A journey home

Author Aatish Taseer discussed his latest book The Way Things Were with cultural activist Ranvir Shah

January 19, 2015 08:14 pm | Updated 08:14 pm IST

Aattish Taseer (right) with Ranvir Shah at Lit For Life on Sunday.. Photo: R. Ragu

Aattish Taseer (right) with Ranvir Shah at Lit For Life on Sunday.. Photo: R. Ragu

Aatish Taseer’s earliest memory in India is of saying “Hai, hai!”, and then “Indira Gandhi, hai, hai!” Born to renowned Indian journalist Tavleen Singh, and Pakistani politician Salmaan Taseer, the politics of this side of the world inevitably brewed in his blood right from birth. In conversation with Ranvir Shah, cultural activist and founder of The Prakriti Foundation, at the session ‘The Way Things Were’, Aatish spoke of his childhood, his complex relationship with his father, his lineage, and the making of his many books, the latest titled The Way Things Were , from which he also read excerpts.
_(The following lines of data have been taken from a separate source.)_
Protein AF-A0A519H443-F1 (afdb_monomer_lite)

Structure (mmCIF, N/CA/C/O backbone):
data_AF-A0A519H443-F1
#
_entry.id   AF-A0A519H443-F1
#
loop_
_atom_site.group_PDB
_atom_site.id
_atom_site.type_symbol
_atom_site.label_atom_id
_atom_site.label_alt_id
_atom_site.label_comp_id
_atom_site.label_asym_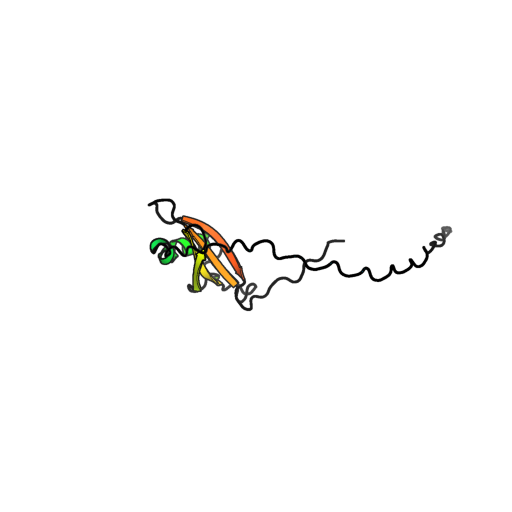id
_atom_site.label_entity_id
_atom_site.label_seq_id
_atom_site.pdbx_PDB_ins_code
_atom_site.Cartn_x
_atom_site.Cartn_y
_atom_site.Cartn_z
_atom_site.occupancy
_atom_site.B_iso_or_equiv
_atom_site.auth_seq_id
_atom_site.auth_comp_id
_atom_site.auth_asym_id
_atom_site.auth_atom_id
_atom_site.pdbx_PDB_model_num
ATOM 1 N N . MET A 1 1 ? 39.692 43.632 -41.976 1.00 50.72 1 MET A N 1
ATOM 2 C CA . MET A 1 1 ? 40.514 42.471 -42.377 1.00 50.72 1 MET A CA 1
ATOM 3 C C . MET A 1 1 ? 41.966 42.835 -42.103 1.00 50.72 1 MET A C 1
ATOM 5 O O . MET A 1 1 ? 42.370 43.848 -42.669 1.00 50.72 1 MET A O 1
ATOM 9 N N . PRO A 1 2 ? 42.742 42.099 -41.291 1.00 49.34 2 PRO A N 1
ATOM 10 C CA . PRO A 1 2 ? 42.443 40.852 -40.583 1.00 49.34 2 PRO A CA 1
ATOM 11 C C . PRO A 1 2 ? 42.226 41.014 -39.064 1.00 49.34 2 PRO A C 1
ATOM 13 O O . PRO A 1 2 ? 42.649 41.990 -38.454 1.00 49.34 2 PRO A O 1
ATOM 16 N N . ASP A 1 3 ? 41.514 40.026 -38.529 1.00 44.50 3 ASP A N 1
ATOM 17 C CA . ASP A 1 3 ? 41.315 39.673 -37.125 1.00 44.50 3 ASP A CA 1
ATOM 18 C C . ASP A 1 3 ? 42.647 39.116 -36.590 1.00 44.50 3 ASP A C 1
ATOM 20 O O . ASP A 1 3 ? 43.158 38.121 -37.114 1.00 44.50 3 ASP A O 1
ATOM 24 N N . SER A 1 4 ? 43.287 39.824 -35.657 1.00 58.31 4 SER A N 1
ATOM 25 C CA . SER A 1 4 ? 44.531 39.361 -35.042 1.00 58.31 4 SER A CA 1
ATOM 26 C C . SER A 1 4 ? 44.197 38.262 -34.048 1.00 58.31 4 SER A C 1
ATOM 28 O O . SER A 1 4 ? 43.566 38.517 -33.029 1.00 58.31 4 SER A O 1
ATOM 30 N N . ALA A 1 5 ? 44.651 37.053 -34.365 1.00 56.44 5 ALA A N 1
ATOM 31 C CA . ALA A 1 5 ? 44.671 35.916 -33.465 1.00 56.44 5 ALA A CA 1
ATOM 32 C C . ALA A 1 5 ? 45.338 36.298 -32.132 1.00 56.44 5 ALA A C 1
ATOM 34 O O . ALA A 1 5 ? 46.541 36.560 -32.084 1.00 56.44 5 ALA A O 1
ATOM 35 N N . GLU A 1 6 ? 44.551 36.321 -31.060 1.00 51.06 6 GLU A N 1
ATOM 36 C CA . GLU A 1 6 ? 45.054 36.352 -29.692 1.00 51.06 6 GLU A CA 1
ATOM 37 C C . GLU A 1 6 ? 45.302 34.896 -29.274 1.00 51.06 6 GLU A C 1
ATOM 39 O O . GLU A 1 6 ? 44.376 34.106 -29.090 1.00 51.06 6 GLU A O 1
ATOM 44 N N . SER A 1 7 ? 46.576 34.503 -29.254 1.00 59.81 7 SER A N 1
ATOM 45 C CA . SER A 1 7 ? 47.010 33.207 -28.731 1.00 59.81 7 SER A CA 1
ATOM 46 C C . SER A 1 7 ? 46.677 33.121 -27.240 1.00 59.81 7 SER A C 1
ATOM 48 O O . SER A 1 7 ? 47.102 34.012 -26.503 1.00 59.81 7 SER A O 1
ATOM 50 N N . PRO A 1 8 ? 46.004 32.065 -26.752 1.00 52.94 8 PRO A N 1
ATOM 51 C CA . PRO A 1 8 ? 45.880 31.864 -25.317 1.00 52.94 8 PRO A CA 1
ATOM 52 C C . PRO A 1 8 ? 47.237 31.470 -24.714 1.00 52.94 8 PRO A C 1
ATOM 54 O O . PRO A 1 8 ? 47.990 30.675 -25.282 1.00 52.94 8 PRO A O 1
ATOM 57 N N . GLU A 1 9 ? 47.536 32.079 -23.571 1.00 52.34 9 GLU A N 1
ATOM 58 C CA . GLU A 1 9 ? 48.757 31.925 -22.780 1.00 52.34 9 GLU A CA 1
ATOM 59 C C . GLU A 1 9 ? 48.974 30.474 -22.292 1.00 52.34 9 GLU A C 1
ATOM 61 O O . GLU A 1 9 ? 48.011 29.713 -22.150 1.00 52.34 9 GLU A O 1
ATOM 66 N N . PRO A 1 10 ? 50.231 30.050 -22.053 1.00 52.78 10 PRO A N 1
ATOM 67 C CA . PRO A 1 10 ? 50.538 28.685 -21.636 1.00 52.78 10 PRO A CA 1
ATOM 68 C C . PRO A 1 10 ? 49.961 28.386 -20.245 1.00 52.78 10 PRO A C 1
ATOM 70 O O . PRO A 1 10 ? 50.224 29.101 -19.283 1.00 52.78 10 PRO A O 1
ATOM 73 N N . VAL A 1 11 ? 49.199 27.294 -20.138 1.00 51.59 11 VAL A N 1
ATOM 74 C CA . VAL A 1 11 ? 48.689 2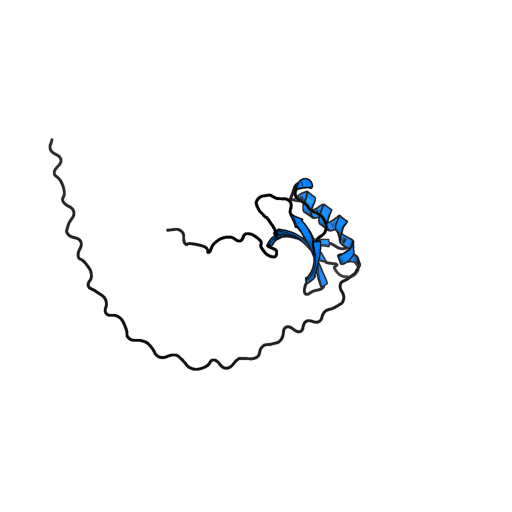6.783 -18.860 1.00 51.59 11 VAL A CA 1
ATOM 75 C C . VAL A 1 11 ? 49.860 26.237 -18.042 1.00 51.59 11 VAL A C 1
ATOM 77 O O . VAL A 1 11 ? 50.478 25.234 -18.404 1.00 51.59 11 VAL A O 1
ATOM 80 N N . GLU A 1 12 ? 50.164 26.915 -16.939 1.00 52.84 12 GLU A N 1
ATOM 81 C CA . GLU A 1 12 ? 51.084 26.459 -15.900 1.00 52.84 12 GLU A CA 1
ATOM 82 C C . GLU A 1 12 ? 50.525 25.165 -15.280 1.00 52.84 12 GLU A C 1
ATOM 84 O O . GLU A 1 12 ? 49.394 25.123 -14.796 1.00 52.84 12 GLU A O 1
ATOM 89 N N . SER A 1 13 ? 51.283 24.073 -15.376 1.00 57.94 13 SER A N 1
ATOM 90 C CA . SER A 1 13 ? 50.915 22.783 -14.784 1.00 57.94 13 SER A CA 1
ATOM 91 C C . SER A 1 13 ? 51.330 22.775 -13.314 1.00 57.94 13 SER A C 1
ATOM 93 O O . SER A 1 13 ? 52.530 22.891 -13.061 1.00 57.94 13 SER A O 1
ATOM 95 N N . PRO A 1 14 ? 50.417 22.607 -12.341 1.00 52.94 14 PRO A N 1
ATOM 96 C CA . PRO A 1 14 ? 50.844 22.354 -10.977 1.00 52.94 14 PRO A CA 1
ATOM 97 C C . PRO A 1 14 ? 51.376 20.918 -10.839 1.00 52.94 14 PRO A C 1
ATOM 99 O O . PRO A 1 14 ? 50.868 19.970 -11.439 1.00 52.94 14 PRO A O 1
ATOM 102 N N . GLU A 1 15 ? 52.453 20.819 -10.069 1.00 50.41 15 GLU A N 1
ATOM 103 C CA . GLU A 1 15 ? 53.365 19.690 -9.877 1.00 50.41 15 GLU A CA 1
ATOM 104 C C . GLU A 1 15 ? 52.708 18.427 -9.272 1.00 50.41 15 GLU A C 1
ATOM 106 O O . GLU A 1 15 ? 51.661 18.519 -8.625 1.00 50.41 15 GLU A O 1
ATOM 111 N N . PRO A 1 16 ? 53.307 17.228 -9.457 1.00 54.66 16 PRO A N 1
ATOM 112 C CA . PRO A 1 16 ? 52.781 15.988 -8.894 1.00 54.66 16 PRO A CA 1
ATOM 113 C C . PRO A 1 16 ? 52.824 16.030 -7.363 1.00 54.66 16 PRO A C 1
ATOM 115 O O . PRO A 1 16 ? 53.894 16.089 -6.761 1.00 54.66 16 PRO A O 1
ATOM 118 N N . VAL A 1 17 ? 51.651 15.977 -6.732 1.00 52.00 17 VAL A N 1
ATOM 119 C CA . VAL A 1 17 ? 51.544 15.907 -5.273 1.00 52.00 17 VAL A CA 1
ATOM 120 C C . VAL A 1 17 ? 51.908 14.495 -4.811 1.00 52.00 17 VAL A C 1
ATOM 122 O O . VAL A 1 17 ? 51.318 13.500 -5.233 1.00 52.00 17 VAL A O 1
ATOM 125 N N . GLU A 1 18 ? 52.927 14.451 -3.960 1.00 51.72 18 GLU A N 1
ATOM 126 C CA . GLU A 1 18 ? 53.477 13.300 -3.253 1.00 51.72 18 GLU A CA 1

Aatish was 19 when he wrote his first complete manuscript, a story he’s glad “ended up in the drawer”. By his early 20s, he’d spent a few years struggling with fiction writing, had just quit his job as a reporter at TIME magazine, and reconnected with his estranged father, when the London bombings took place.

Set in the context of radical Islamism, Aatish wrote a story that eventually made it to the cover of Prospect magazine, a copy of which he sent his father. Salmaan Taseer responded in rage. “Here was an unbelieving, irreligious man offended with all the force of faith. I was curious to understand what part of someone’s political and historical identity was governed by Islam, and so began one of my earliest books Stranger to History ,” said Aatish.
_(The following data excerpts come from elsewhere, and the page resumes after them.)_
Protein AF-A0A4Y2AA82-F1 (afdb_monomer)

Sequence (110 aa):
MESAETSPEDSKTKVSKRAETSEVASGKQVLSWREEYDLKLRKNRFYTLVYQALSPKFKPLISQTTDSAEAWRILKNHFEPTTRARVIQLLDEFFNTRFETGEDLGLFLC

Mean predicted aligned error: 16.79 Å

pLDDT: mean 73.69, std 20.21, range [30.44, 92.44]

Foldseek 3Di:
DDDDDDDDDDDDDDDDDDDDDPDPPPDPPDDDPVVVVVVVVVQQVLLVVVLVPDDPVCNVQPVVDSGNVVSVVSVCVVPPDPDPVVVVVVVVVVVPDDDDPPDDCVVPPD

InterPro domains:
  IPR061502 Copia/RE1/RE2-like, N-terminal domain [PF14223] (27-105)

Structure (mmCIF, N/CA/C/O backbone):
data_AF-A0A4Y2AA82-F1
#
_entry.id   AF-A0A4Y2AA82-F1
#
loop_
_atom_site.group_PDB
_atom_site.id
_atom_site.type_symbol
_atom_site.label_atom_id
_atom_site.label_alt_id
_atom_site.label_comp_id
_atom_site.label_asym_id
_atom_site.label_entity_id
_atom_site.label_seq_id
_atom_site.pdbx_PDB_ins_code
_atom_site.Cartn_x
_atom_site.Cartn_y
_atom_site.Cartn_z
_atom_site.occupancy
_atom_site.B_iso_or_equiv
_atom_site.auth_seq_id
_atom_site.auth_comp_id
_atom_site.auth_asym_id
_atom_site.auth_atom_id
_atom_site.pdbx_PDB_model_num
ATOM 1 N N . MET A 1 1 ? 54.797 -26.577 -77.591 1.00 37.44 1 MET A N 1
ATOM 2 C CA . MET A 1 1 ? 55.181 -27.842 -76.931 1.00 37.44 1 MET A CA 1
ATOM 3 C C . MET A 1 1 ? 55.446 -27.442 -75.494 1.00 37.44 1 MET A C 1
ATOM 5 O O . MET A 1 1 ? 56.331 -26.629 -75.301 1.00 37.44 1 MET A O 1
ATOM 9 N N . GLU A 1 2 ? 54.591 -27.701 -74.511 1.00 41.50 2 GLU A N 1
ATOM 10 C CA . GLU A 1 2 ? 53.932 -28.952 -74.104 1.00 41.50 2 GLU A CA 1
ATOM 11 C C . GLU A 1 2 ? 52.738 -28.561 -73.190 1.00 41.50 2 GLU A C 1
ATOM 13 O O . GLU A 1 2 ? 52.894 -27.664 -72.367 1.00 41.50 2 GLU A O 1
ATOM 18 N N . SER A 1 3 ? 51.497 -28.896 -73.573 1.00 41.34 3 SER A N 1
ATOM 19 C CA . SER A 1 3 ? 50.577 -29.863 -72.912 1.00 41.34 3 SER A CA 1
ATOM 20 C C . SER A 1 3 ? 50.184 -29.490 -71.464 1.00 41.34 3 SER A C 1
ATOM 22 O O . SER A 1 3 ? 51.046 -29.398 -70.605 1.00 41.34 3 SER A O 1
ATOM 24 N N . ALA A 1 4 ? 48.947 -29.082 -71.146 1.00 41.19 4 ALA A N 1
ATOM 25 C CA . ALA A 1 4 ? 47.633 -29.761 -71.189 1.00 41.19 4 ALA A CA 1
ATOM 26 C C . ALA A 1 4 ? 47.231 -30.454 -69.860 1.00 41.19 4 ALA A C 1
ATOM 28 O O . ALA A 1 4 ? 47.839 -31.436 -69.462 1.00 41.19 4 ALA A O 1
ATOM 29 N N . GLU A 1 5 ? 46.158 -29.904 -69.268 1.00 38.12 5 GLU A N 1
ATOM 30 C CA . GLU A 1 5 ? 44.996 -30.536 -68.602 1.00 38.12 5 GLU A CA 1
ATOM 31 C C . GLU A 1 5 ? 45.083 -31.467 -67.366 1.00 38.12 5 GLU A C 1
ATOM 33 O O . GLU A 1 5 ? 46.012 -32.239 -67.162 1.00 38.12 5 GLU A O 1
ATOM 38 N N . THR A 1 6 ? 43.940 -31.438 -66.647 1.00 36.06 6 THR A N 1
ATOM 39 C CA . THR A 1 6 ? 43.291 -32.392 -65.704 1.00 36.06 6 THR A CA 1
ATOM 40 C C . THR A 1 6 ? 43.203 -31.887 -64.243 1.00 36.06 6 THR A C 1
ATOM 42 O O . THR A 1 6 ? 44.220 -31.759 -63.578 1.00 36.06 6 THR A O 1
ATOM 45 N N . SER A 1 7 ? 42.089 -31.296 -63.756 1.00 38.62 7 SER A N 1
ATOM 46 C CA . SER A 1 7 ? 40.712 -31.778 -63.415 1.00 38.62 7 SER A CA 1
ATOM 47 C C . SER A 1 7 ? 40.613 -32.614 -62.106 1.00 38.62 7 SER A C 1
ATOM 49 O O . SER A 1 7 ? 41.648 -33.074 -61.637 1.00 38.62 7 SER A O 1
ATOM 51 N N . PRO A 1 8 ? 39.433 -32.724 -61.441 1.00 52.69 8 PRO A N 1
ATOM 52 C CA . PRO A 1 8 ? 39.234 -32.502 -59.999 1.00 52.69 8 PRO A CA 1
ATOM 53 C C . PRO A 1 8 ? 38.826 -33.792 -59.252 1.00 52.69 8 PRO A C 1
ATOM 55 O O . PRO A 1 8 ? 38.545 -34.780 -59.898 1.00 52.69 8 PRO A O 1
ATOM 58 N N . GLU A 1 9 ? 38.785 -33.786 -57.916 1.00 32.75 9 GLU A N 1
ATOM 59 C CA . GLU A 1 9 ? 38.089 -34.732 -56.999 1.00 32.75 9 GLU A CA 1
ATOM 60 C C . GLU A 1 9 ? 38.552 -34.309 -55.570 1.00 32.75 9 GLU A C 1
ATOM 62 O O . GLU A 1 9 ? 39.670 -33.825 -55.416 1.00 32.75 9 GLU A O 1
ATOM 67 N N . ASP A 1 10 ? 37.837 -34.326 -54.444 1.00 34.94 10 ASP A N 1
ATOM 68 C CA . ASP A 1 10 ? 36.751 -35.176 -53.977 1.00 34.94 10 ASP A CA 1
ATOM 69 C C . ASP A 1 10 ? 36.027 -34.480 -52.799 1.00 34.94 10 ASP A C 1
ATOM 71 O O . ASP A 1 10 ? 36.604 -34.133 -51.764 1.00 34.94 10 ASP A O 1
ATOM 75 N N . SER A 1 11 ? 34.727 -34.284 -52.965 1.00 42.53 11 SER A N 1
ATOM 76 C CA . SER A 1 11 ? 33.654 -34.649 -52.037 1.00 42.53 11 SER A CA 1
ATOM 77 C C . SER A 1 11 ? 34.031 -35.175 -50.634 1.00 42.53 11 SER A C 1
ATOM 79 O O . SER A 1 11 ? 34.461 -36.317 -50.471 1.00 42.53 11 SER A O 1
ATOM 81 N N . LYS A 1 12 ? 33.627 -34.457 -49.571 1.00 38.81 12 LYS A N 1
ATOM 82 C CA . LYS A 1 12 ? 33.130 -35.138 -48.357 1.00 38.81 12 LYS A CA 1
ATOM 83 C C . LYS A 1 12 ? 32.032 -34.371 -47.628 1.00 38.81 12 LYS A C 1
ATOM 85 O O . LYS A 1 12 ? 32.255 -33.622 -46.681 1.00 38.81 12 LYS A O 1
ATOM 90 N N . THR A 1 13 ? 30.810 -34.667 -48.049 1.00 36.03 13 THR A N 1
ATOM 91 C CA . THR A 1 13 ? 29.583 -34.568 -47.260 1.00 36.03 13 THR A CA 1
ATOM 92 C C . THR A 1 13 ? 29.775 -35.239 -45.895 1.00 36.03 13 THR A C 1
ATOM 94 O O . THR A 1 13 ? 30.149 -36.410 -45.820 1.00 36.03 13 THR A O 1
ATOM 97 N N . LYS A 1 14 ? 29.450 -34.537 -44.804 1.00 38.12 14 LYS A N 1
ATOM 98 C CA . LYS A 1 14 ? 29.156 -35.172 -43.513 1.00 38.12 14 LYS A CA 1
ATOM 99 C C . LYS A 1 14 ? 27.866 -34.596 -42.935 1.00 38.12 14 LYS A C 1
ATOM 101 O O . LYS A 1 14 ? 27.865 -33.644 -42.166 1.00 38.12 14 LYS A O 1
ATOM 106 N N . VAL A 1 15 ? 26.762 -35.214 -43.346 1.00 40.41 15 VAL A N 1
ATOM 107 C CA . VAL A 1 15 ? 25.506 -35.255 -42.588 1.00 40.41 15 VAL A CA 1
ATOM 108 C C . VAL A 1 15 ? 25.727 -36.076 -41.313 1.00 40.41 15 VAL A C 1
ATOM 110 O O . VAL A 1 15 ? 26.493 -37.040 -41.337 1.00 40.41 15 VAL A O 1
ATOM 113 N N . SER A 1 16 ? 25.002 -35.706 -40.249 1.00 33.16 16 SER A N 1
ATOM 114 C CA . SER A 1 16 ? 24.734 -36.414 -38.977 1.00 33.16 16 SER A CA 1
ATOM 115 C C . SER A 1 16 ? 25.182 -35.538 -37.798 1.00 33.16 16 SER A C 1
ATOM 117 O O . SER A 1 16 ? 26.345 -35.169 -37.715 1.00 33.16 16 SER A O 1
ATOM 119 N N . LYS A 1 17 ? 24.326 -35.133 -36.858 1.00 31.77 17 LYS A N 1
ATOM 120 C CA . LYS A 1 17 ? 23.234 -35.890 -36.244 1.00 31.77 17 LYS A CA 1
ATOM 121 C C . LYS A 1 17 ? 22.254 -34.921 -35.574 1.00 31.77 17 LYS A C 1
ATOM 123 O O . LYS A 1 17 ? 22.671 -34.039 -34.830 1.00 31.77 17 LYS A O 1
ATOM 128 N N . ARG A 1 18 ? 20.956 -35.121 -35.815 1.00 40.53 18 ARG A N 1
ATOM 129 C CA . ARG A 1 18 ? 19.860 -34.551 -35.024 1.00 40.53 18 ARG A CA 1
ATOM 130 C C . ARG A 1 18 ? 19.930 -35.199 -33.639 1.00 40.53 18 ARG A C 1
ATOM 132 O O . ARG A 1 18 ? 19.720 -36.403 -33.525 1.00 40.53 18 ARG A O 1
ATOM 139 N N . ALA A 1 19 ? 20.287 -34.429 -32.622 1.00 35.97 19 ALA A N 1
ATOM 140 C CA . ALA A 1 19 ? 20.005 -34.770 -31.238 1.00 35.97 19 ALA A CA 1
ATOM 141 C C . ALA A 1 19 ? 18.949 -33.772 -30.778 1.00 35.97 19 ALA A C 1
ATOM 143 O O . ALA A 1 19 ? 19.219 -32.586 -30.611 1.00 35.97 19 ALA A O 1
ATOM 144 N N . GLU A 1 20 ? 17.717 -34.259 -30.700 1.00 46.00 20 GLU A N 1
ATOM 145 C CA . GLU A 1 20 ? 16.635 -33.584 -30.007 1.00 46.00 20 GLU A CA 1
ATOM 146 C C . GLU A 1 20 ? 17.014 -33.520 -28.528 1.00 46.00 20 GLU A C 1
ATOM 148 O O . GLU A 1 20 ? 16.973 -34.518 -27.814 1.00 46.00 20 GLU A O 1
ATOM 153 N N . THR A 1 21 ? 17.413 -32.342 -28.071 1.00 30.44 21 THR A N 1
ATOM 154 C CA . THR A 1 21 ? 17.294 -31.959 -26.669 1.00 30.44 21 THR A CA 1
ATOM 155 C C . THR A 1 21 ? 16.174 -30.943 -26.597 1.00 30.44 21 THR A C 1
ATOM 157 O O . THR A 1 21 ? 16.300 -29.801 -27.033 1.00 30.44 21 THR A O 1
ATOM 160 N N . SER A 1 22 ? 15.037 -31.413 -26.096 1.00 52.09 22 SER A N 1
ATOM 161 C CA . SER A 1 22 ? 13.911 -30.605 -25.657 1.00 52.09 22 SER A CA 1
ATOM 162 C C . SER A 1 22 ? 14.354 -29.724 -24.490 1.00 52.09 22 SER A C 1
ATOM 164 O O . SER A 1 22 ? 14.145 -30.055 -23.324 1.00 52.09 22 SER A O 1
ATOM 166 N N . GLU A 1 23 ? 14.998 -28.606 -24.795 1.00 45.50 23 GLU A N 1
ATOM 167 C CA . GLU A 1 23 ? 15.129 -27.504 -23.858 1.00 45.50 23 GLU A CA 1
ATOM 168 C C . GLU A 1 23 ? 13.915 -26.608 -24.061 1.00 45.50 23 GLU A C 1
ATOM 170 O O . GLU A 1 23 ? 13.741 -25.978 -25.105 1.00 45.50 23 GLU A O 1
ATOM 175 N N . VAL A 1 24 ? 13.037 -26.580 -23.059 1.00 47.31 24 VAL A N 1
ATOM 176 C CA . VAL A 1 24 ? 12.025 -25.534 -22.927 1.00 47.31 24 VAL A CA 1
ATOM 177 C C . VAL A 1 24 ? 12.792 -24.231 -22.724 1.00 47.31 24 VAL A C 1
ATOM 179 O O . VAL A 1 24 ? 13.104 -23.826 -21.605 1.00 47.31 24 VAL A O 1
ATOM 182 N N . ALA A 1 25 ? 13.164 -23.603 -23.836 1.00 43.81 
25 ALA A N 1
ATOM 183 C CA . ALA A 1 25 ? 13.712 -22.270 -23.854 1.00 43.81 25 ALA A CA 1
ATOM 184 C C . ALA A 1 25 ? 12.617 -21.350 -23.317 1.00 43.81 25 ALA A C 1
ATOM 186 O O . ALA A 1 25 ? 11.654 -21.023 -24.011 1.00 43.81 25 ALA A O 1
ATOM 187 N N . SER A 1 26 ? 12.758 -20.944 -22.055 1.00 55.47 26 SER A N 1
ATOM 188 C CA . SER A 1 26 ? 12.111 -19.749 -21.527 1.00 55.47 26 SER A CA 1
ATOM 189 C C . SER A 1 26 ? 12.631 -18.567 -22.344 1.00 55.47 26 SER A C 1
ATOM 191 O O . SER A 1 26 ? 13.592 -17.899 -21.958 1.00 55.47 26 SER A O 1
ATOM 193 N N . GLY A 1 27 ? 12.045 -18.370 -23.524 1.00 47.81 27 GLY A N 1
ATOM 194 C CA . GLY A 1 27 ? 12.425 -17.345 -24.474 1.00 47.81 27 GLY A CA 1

Aatish’s most recent book is set between 1975 and 1992, a period he calls “enfolded by night and fog on both sides”, for its framing between the Emergency, the Sikh riots, and the demolition of the Babri Masjid.   The Way Things Were tells the life story of Toby, a Sanskrit scholar enamoured by classical India, who is whisked through the terrors of the present-day nation and emerges disillusioned by reality. For its writing, Aatish became something of a Sanskrit scholar himself, a desire that began from a desperation to “hear a voice from classical India”.

What it gave him eventually was a window into “the magnificent story” of a language that played “liturgical, political and literary” roles for thousands of years.

The Way Things Were is thus as much a tale about India’s transformative years, with veiled references to the political figures of the times, as it is about Sanskrit and its powerful influences. “Sanskrit’s shared histories of sound and meaning with numerous European languages, for me, mitigated that sense of impoverishment of being a writer in English, writing about India,” says Aatish.

As for whether his personal history had worked its way into his writing in any sense, Aatish said that one made peace with living, working and being from different places with different histories. “You live close to the ground.”